20/06/2012 Comments off

Petit rappel : démos, ça veut dire peuple, cratie, le pouvoir. Donc le pouvoir au peuple, c’est comme ça qu’on aime avoir un certain contrôle sur les affaires de notre pays. Certes, pas énorme, de plus en plus rogné par les ceuss qui aiment bien aussi le pouvoir :  banquiers, hommes d’affaires, dirigeants de tout poil. Sont pas très peuple, ces gens-là, sauf pour se faire servir par lui ou le presser jusqu’à l’os. Le reste, rien à battre.
Il se trouve qu’aujourd’hui, on est au bord de se faire piquer tout ce qui nous reste de pouvoir par la grande collective des avides de pognon, les grosses banques, qui vont faire leurs choux gras de manière incontrôlable et irréversible grâce au fameux traité ou commission ou pacte ou encore mécanisme (vas-y que je t’embrouille) financier européen, le gros traité énorme que Sarkozy a concocté avec Merkel, que Mélenchon a vivement critiqué*  et pour lequel il a fustigé Hollande de s’être abstenu au lieu de le suivre.
Un article détaillé est à lire ici sur l’aberration de ce pacte. Un passage est assez édifiant sur l’omnipotence et l’immunité totale de ses gouverneurs / administrateurs qui deviendront intouchables  :
« Last but not least : le MES et ses dirigeants agiront dans l’impunité totale : « Le président du conseil des gouverneurs, les gouverneurs, les gouverneurs suppléants, les administrateurs, les administrateurs suppléants ainsi que le directeur général et les autres agents du MES ne peuvent faire l’objet de poursuites à raison des actes accomplis dans l’exercice officiel de leurs fonctions et bénéficient de l’inviolabilité de leurs papiers et documents officiels », stipule l’article 35 (immunité des personnes) [7]. Seul le directeur général peut lever l’immunité d’un employé du MES. Et seul le conseil des gouverneurs peut faire de même pour les gouverneurs et les administrateurs. En clair : le linge sale sera lavé en famille et en toute discrétion. En cas de litige entre le MES et l’un de ses États membres, ce sera la Cour de justice européenne qui tranchera.
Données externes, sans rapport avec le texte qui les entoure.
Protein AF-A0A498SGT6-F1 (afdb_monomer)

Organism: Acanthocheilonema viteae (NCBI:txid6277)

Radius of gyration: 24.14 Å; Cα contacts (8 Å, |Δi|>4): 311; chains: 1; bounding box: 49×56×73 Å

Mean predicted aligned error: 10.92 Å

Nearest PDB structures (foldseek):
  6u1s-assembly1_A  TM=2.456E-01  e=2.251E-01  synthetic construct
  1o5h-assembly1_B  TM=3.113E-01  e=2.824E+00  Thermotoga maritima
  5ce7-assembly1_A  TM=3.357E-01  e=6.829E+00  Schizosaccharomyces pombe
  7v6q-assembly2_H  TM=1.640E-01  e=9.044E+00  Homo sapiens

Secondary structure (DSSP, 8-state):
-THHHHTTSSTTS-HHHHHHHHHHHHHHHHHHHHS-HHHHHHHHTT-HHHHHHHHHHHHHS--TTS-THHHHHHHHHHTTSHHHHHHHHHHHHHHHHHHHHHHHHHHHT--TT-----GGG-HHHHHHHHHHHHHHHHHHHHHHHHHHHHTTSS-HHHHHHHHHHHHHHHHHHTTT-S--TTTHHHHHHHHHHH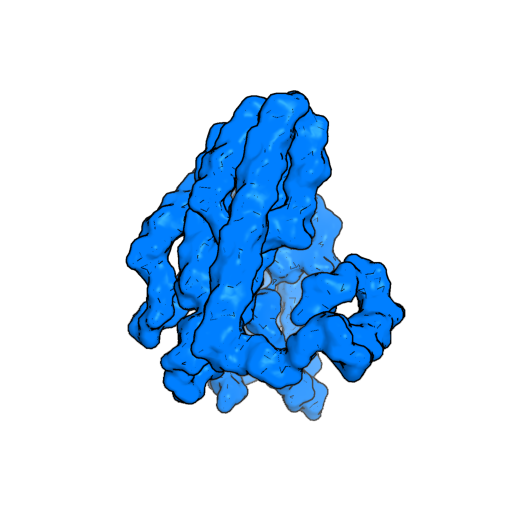HHHHHHHHHHHHHHGGGS-HHHHHHHHHHHHHHHHHHHHHTSHHHHHHS-GGGHHHHHHHHHHHHHHHHHHHHHHHHHHHH---HHHHHHHHHHHTT-HHHHHHHHHHS-HHHHHTTS-HHHHHHHHHHHHHHHHHHHHHHHHHHHHTTTTTTS--TTSHHHHHHHHHHHHH-TTS-HHHH-

Solvent-accessible surface area (backbone atoms only — not comparable to full-atom values): 20650 Å² total; per-residue (Å²): 120,74,63,66,56,28,58,66,67,50,43,72,55,54,58,67,56,44,51,49,55,50,46,50,49,39,52,53,46,50,57,54,70,68,46,55,62,73,56,38,48,71,47,53,67,73,43,59,68,60,51,52,52,50,49,52,48,56,74,59,53,73,62,80,61,56,72,50,62,63,58,50,47,50,47,61,63,34,53,80,40,77,65,25,55,50,52,51,49,48,51,51,49,41,54,49,46,52,54,50,46,49,47,48,55,16,59,67,47,58,49,102,84,63,86,80,53,46,76,75,48,38,67,70,53,44,10,40,48,40,64,58,42,34,88,85,36,43,71,59,47,52,49,29,54,52,37,22,43,77,32,54,38,43,49,57,67,56,53,51,52,49,50,52,54,51,34,50,52,39,58,63,41,62,84,62,68,68,94,40,90,90,45,47,70,60,50,51,55,48,49,52,50,50,33,33,50,28,51,20,47,34,54,50,46,73,75,47,42,94,64,56,60,62,67,62,52,39,58,36,47,45,33,51,35,53,37,45,30,52,47,54,65,61,69,29,70,70,55,64,71,73,50,56,79,89,47,49,65,65,47,52,56,49,48,44,41,49,54,49,30,48,54,30,46,48,52,25,47,54,46,54,58,74,51,52,83,50,52,69,60,45,50,51,40,53,58,63,32,59,78,32,48,65,33,48,46,56,43,43,72,78,47,62,55,69,73,66,43,68,72,44,55,73,67,59,39,50,53,53,50,56,49,50,54,51,42,46,53,51,52,52,52,50,51,51,49,54,36,48,79,70,49,72,55,58,90,60,69,49,76,87,35,68,75,40,36,54,52,34,52,54,47,30,74,75,41,72,89,48,53,61,80,74,72,101

Sequence (376 aa):
MTPLLLQRLEVNTDINSWINDWRYAVELLTNILTLSESALRNRLCDDRQIVELVDNFLDIFPKKWRKDEMLSMALNRNLKSDHGEEIRAVIIEMYTSILMLFLKLAKEFVGKNNNQKSVLFDLNRLSRAIVIFKTSNRNAVENIVTEAFDAKQFTEKDVETFIETIGQELIDCNNDVAFSKSNVNKLEKFLEKCLVGFEGLTVVASLLFKHLSQAILCDFLNSIALFVENLEEHYCIEQMMNMATDLRKTFGAMLALVDNVIASAYALFHTIIGCITSVDELHAAIGNCLQYERFIFYYSIIYPIEETLNQCDEEQKMYINTTLEHIRGNCITHILEQLKRRGMLVDLGSSTTQEVQEKIDYLVELLPHFSPQFIH

pLDDT: mean 78.57, std 14.85, range [28.94, 96.0]

Structure (mmCIF, N/CA/C/O backbone):
data_AF-A0A498SGT6-F1
#
_entry.id   AF-A0A498SGT6-F1
#
loop_
_atom_site.group_PDB
_atom_site.id
_atom_site.type_symbol
_atom_site.label_atom_id
_atom_site.label_alt_id
_atom_site.label_comp_id
_atom_site.label_asym_id
_atom_site.label_entity_id
_atom_site.label_seq_id
_atom_site.pdbx_PDB_ins_code
_atom_site.Cartn_x
_atom_site.Cartn_y
_atom_site.Cartn_z
_atom_site.occupancy
_atom_site.B_iso_or_equiv
_atom_site.auth_seq_id
_atom_site.auth_comp_id
_atom_site.auth_asym_id
_atom_site.auth_atom_id
_atom_site.pdbx_PDB_model_num
ATOM 1 N N . MET A 1 1 ? 21.371 -22.280 5.274 1.00 28.94 1 MET A N 1
ATOM 2 C CA . MET A 1 1 ? 20.418 -21.254 4.784 1.00 28.94 1 MET A CA 1
ATOM 3 C C . MET A 1 1 ? 19.078 -21.270 5.528 1.00 28.94 1 MET A C 1
ATOM 5 O O . MET A 1 1 ? 18.555 -20.195 5.755 1.00 28.94 1 MET A O 1
ATOM 9 N N . THR A 1 2 ? 18.600 -22.414 6.037 1.00 30.09 2 THR A N 1
ATOM 10 C CA . THR A 1 2 ? 17.544 -22.523 7.077 1.00 30.09 2 THR A CA 1
ATOM 11 C C . THR A 1 2 ? 17.768 -21.695 8.365 1.00 30.09 2 THR A C 1
ATOM 13 O O . THR A 1 2 ? 16.784 -21.205 8.909 1.00 30.09 2 THR A O 1
ATOM 16 N N . PRO A 1 3 ? 19.013 -21.457 8.844 1.00 30.47 3 PRO A N 1
ATOM 17 C CA . PRO A 1 3 ? 19.237 -20.718 10.088 1.00 30.47 3 PRO A CA 1
ATOM 18 C C . PRO A 1 3 ? 18.822 -19.249 10.027 1.00 30.47 3 PRO A C 1
ATOM 20 O O . PRO A 1 3 ? 18.488 -18.704 11.061 1.00 30.47 3 PRO A O 1
ATOM 23 N N . LEU A 1 4 ? 18.826 -18.604 8.853 1.00 32.41 4 LEU A N 1
ATOM 24 C CA . LEU A 1 4 ? 18.626 -17.150 8.717 1.00 32.41 4 LEU A CA 1
ATOM 25 C C . LEU A 1 4 ? 17.160 -16.709 8.886 1.00 32.41 4 LEU A C 1
ATOM 27 O O . LEU A 1 4 ? 16.911 -15.601 9.350 1.00 32.41 4 LEU A O 1
ATOM 31 N N . LEU A 1 5 ? 16.198 -17.575 8.544 1.00 36.94 5 LEU A N 1
ATOM 32 C CA . LEU A 1 5 ? 14.763 -17.344 8.770 1.00 36.94 5 LEU A CA 1
ATOM 33 C C . LEU A 1 5 ? 14.345 -17.744 10.186 1.00 36.94 5 LEU A C 1
ATOM 35 O O . LEU A 1 5 ? 13.630 -16.990 10.832 1.00 36.94 5 LEU A O 1
ATOM 39 N N . LEU A 1 6 ? 14.885 -18.848 10.715 1.00 39.12 6 LEU A N 1
ATOM 40 C CA . LEU A 1 6 ? 14.743 -19.213 12.131 1.00 39.12 6 LEU A CA 1
ATOM 41 C C . LEU A 1 6 ? 15.424 -18.185 13.058 1.00 39.12 6 LEU A C 1
ATOM 43 O O . LEU A 1 6 ? 15.018 -18.030 14.196 1.00 39.12 6 LEU A O 1
ATOM 47 N N . GLN A 1 7 ? 16.423 -17.435 12.580 1.00 39.22 7 GLN A N 1
ATOM 48 C CA . GLN A 1 7 ? 17.016 -16.309 13.319 1.00 39.22 7 GLN A CA 1
ATOM 49 C C . GLN A 1 7 ? 16.097 -15.089 13.386 1.00 39.22 7 GLN A C 1
ATOM 51 O O . GLN A 1 7 ? 16.217 -14.313 14.322 1.00 39.22 7 GLN A O 1
ATOM 56 N N . ARG A 1 8 ? 15.220 -14.894 12.391 1.00 42.03 8 ARG A N 1
ATOM 57 C CA . ARG A 1 8 ? 14.292 -13.751 12.331 1.00 42.03 8 ARG A CA 1
ATOM 58 C C . ARG A 1 8 ? 12.911 -14.061 12.898 1.00 42.03 8 ARG A C 1
ATOM 60 O O . ARG A 1 8 ? 12.263 -13.156 13.393 1.00 42.03 8 ARG A O 1
ATOM 67 N N . LEU A 1 9 ? 12.495 -15.325 12.853 1.00 46.38 9 LEU A N 1
ATOM 68 C CA . LEU A 1 9 ? 11.385 -15.837 13.653 1.00 46.38 9 LEU A CA 1
ATOM 69 C C . LEU A 1 9 ? 11.809 -16.104 15.111 1.00 46.38 9 LEU A C 1
ATOM 71 O O . LEU A 1 9 ? 10.978 -16.540 15.887 1.00 46.38 9 LEU A O 1
ATOM 75 N N . GLU A 1 10 ? 13.093 -15.952 15.462 1.00 47.81 10 GLU A N 1
ATOM 76 C CA . GLU A 1 10 ? 13.708 -16.387 16.736 1.00 47.81 10 GLU A CA 1
ATOM 77 C C . GLU A 1 10 ? 13.605 -17.899 17.063 1.00 47.81 10 GLU A C 1
ATOM 79 O O . GLU A 1 10 ? 14.070 -18.357 18.099 1.00 47.81 10 GLU A O 1
ATOM 84 N N . VAL A 1 11 ? 13.116 -18.734 16.143 1.00 48.12 11 VAL A N 1
ATOM 85 C CA . VAL A 1 11 ? 13.014 -20.206 16.273 1.00 48.12 11 VAL A CA 1
ATOM 86 C C . VAL A 1 11 ? 14.387 -20.917 16.404 1.00 48.12 11 VAL A C 1
ATOM 88 O O . VAL A 1 11 ? 14.455 -22.124 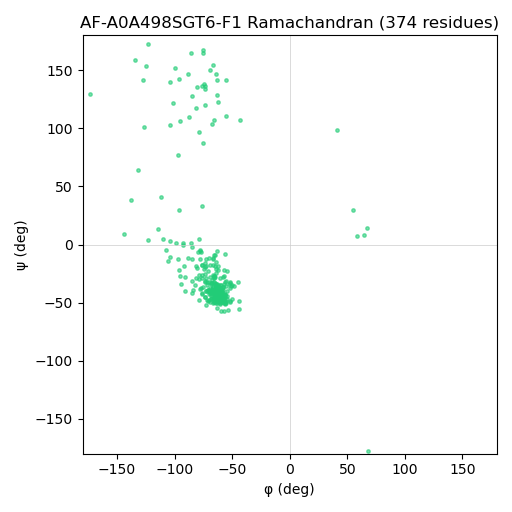16.617 1.00 48.12 11 VAL A O 1
ATOM 91 N N . ASN A 1 12 ? 15.518 -20.209 16.282 1.00 42.53 12 ASN A N 1
ATOM 92 C CA . ASN A 1 12 ? 16.854 -20.782 16.530 1.00 42.53 12 ASN A CA 1
ATOM 93 C C . ASN A 1 12 ? 17.167 -21.030 18.017 1.00 42.53 12 ASN A C 1
ATOM 95 O O . ASN A 1 12 ? 18.152 -21.707 18.316 1.00 42.53 12 ASN A O 1
ATOM 99 N N . THR A 1 13 ? 16.364 -20.501 18.936 1.00 51.38 13 THR A N 1
ATOM 100 C CA . THR A 1 13 ? 16.408 -20.822 20.366 1.00 51.38 13 THR A CA 1
ATOM 101 C C . THR A 1 13 ? 15.245 -21.746 20.676 1.00 51.38 13 THR A C 1
ATOM 103 O O . THR A 1 13 ? 14.119 -21.283 20.718 1.00 51.38 13 THR A O 1
ATOM 106 N N . ASP A 1 14 ? 15.533 -23.045 20.817 1.00 68.81 14 ASP A N 1
ATOM 107 C CA . ASP A 1 14 ? 14.603 -24.100 21.254 1.00 68.81 14 ASP A CA 1
ATOM 108 C C . ASP A 1 14 ? 13.176 -23.992 20.672 1.00 68.81 14 ASP A C 1
ATOM 110 O O . ASP A 1 14 ? 12.321 -23.284 21.197 1.00 68.81 14 ASP A O 1
ATOM 114 N N . ILE A 1 15 ? 12.891 -24.760 19.614 1.00 71.56 15 ILE A N 1
ATOM 115 C CA . ILE A 1 15 ? 11.565 -24.818 18.969 1.00 71.56 15 ILE A CA 1
ATOM 116 C C . ILE A 1 15 ? 10.435 -25.006 19.995 1.00 71.56 15 ILE A C 1
ATOM 118 O O . ILE A 1 15 ? 9.368 -24.420 19.829 1.00 71.56 15 ILE A O 1
ATOM 122 N N . ASN A 1 16 ? 10.666 -25.770 21.068 1.00 77.25 16 ASN A N 1
ATOM 123 C CA . ASN A 1 16 ? 9.660 -25.959 22.110 1.00 77.25 16 ASN A CA 1
ATOM 124 C C . ASN A 1 16 ? 9.450 -24.688 22.939 1.00 77.25 16 ASN A C 1
ATOM 126 O O . ASN A 1 16 ? 8.310 -24.373 23.265 1.00 77.25 16 ASN A O 1
ATOM 130 N N . SER A 1 17 ? 10.517 -23.944 23.252 1.00 77.81 17 SER A N 1
ATOM 131 C CA . SER A 1 17 ? 10.407 -22.621 23.883 1.00 77.81 17 SER A CA 1
ATOM 132 C C . SER A 1 17 ? 9.594 -21.685 23.002 1.00 77.81 17 SER A C 1
ATOM 134 O O . SER A 1 17 ? 8.605 -21.135 23.466 1.00 77.81 17 SER A O 1
ATOM 136 N N . TRP A 1 18 ? 9.927 -21.603 21.711 1.00 79.56 18 TRP A N 1
ATOM 137 C CA . TRP A 1 18 ? 9.197 -20.768 20.760 1.00 79.56 18 TRP A CA 1
ATOM 138 C C . TRP A 1 18 ? 7.704 -21.123 20.716 1.00 79.56 18 TRP A C 1
ATOM 140 O O . TRP A 1 18 ? 6.851 -20.253 20.866 1.00 79.56 18 TRP A O 1
ATOM 150 N N . ILE A 1 19 ? 7.366 -22.409 20.564 1.00 80.94 19 ILE A N 1
ATOM 151 C CA . ILE A 1 19 ? 5.969 -22.873 20.551 1.00 80.94 19 ILE A CA 1
ATOM 152 C C . ILE A 1 19 ? 5.260 -22.493 21.855 1.00 80.94 19 ILE A C 1
ATOM 154 O O . ILE A 1 19 ? 4.124 -22.022 21.815 1.00 80.94 19 ILE A O 1
ATOM 158 N N . ASN A 1 20 ? 5.912 -22.680 23.003 1.00 83.50 20 ASN A N 1
ATOM 159 C CA . ASN A 1 20 ? 5.334 -22.362 24.306 1.00 83.50 20 ASN A CA 1
ATOM 160 C C . ASN A 1 20 ? 5.119 -20.855 24.498 1.00 83.50 20 ASN A C 1
ATOM 162 O O . ASN A 1 20 ? 4.059 -20.466 24.985 1.00 83.50 20 ASN A O 1
ATOM 166 N N . ASP A 1 21 ? 6.062 -20.017 24.068 1.00 83.19 21 ASP A N 1
ATOM 167 C CA . ASP A 1 21 ? 5.960 -18.558 24.160 1.00 83.19 21 ASP A CA 1
ATOM 168 C C . ASP A 1 21 ? 4.774 -18.039 23.336 1.00 83.19 21 ASP A C 1
ATOM 170 O O . ASP A 1 21 ? 3.956 -17.254 23.824 1.00 83.19 21 ASP A O 1
ATOM 174 N N . TRP A 1 22 ? 4.604 -18.540 22.109 1.00 85.00 22 TRP A N 1
ATOM 175 C CA . TRP A 1 22 ? 3.469 -18.154 21.271 1.00 85.00 22 TRP A CA 1
ATOM 176 C C . TRP A 1 22 ? 2.146 -18.775 21.720 1.00 85.00 22 TRP A C 1
ATOM 178 O O . TRP A 1 22 ? 1.114 -18.126 21.598 1.00 85.00 22 TRP A O 1
ATOM 188 N N . ARG A 1 23 ? 2.137 -19.977 22.304 1.00 87.19 23 ARG A N 1
ATOM 189 C CA . ARG A 1 23 ? 0.931 -20.520 22.956 1.00 87.19 23 ARG A CA 1
ATOM 190 C C . ARG A 1 23 ? 0.496 -19.673 24.139 1.00 87.19 23 ARG A C 1
ATOM 192 O O . ARG A 1 23 ? -0.689 -19.382 24.277 1.00 87.19 23 ARG A O 1
ATOM 199 N N . TYR A 1 24 ? 1.447 -19.244 24.961 1.00 86.06 24 TYR A N 1
ATOM 200 C CA . TYR A 1 24 ? 1.173 -18.323 26.054 1.00 86.06 24 TYR A CA 1
ATOM 201 C C . TYR A 1 24 ? 0.628 -16.987 25.526 1.00 86.06 24 TYR A C 1
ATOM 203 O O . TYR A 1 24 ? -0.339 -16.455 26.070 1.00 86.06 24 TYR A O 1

C’est la seule occasion où une institution extérieure peut intervenir sur ce qui s’y déroule. »
Sympa, non ? Pour éviter de se faire voler la démocratie par les ploutocrates, signez la lettre ouverte à François Hollande, formulée par la Fondation Copernic, asssortie d’une pétition.
Et merci de la faire circuler.

texte et illustration  dominique cozette

PS du lendemain : j’ai retiré le lien sur Mélanchon car il avait l’air viral. Mais il est visible sur le net à Mélanchon MES sur Google.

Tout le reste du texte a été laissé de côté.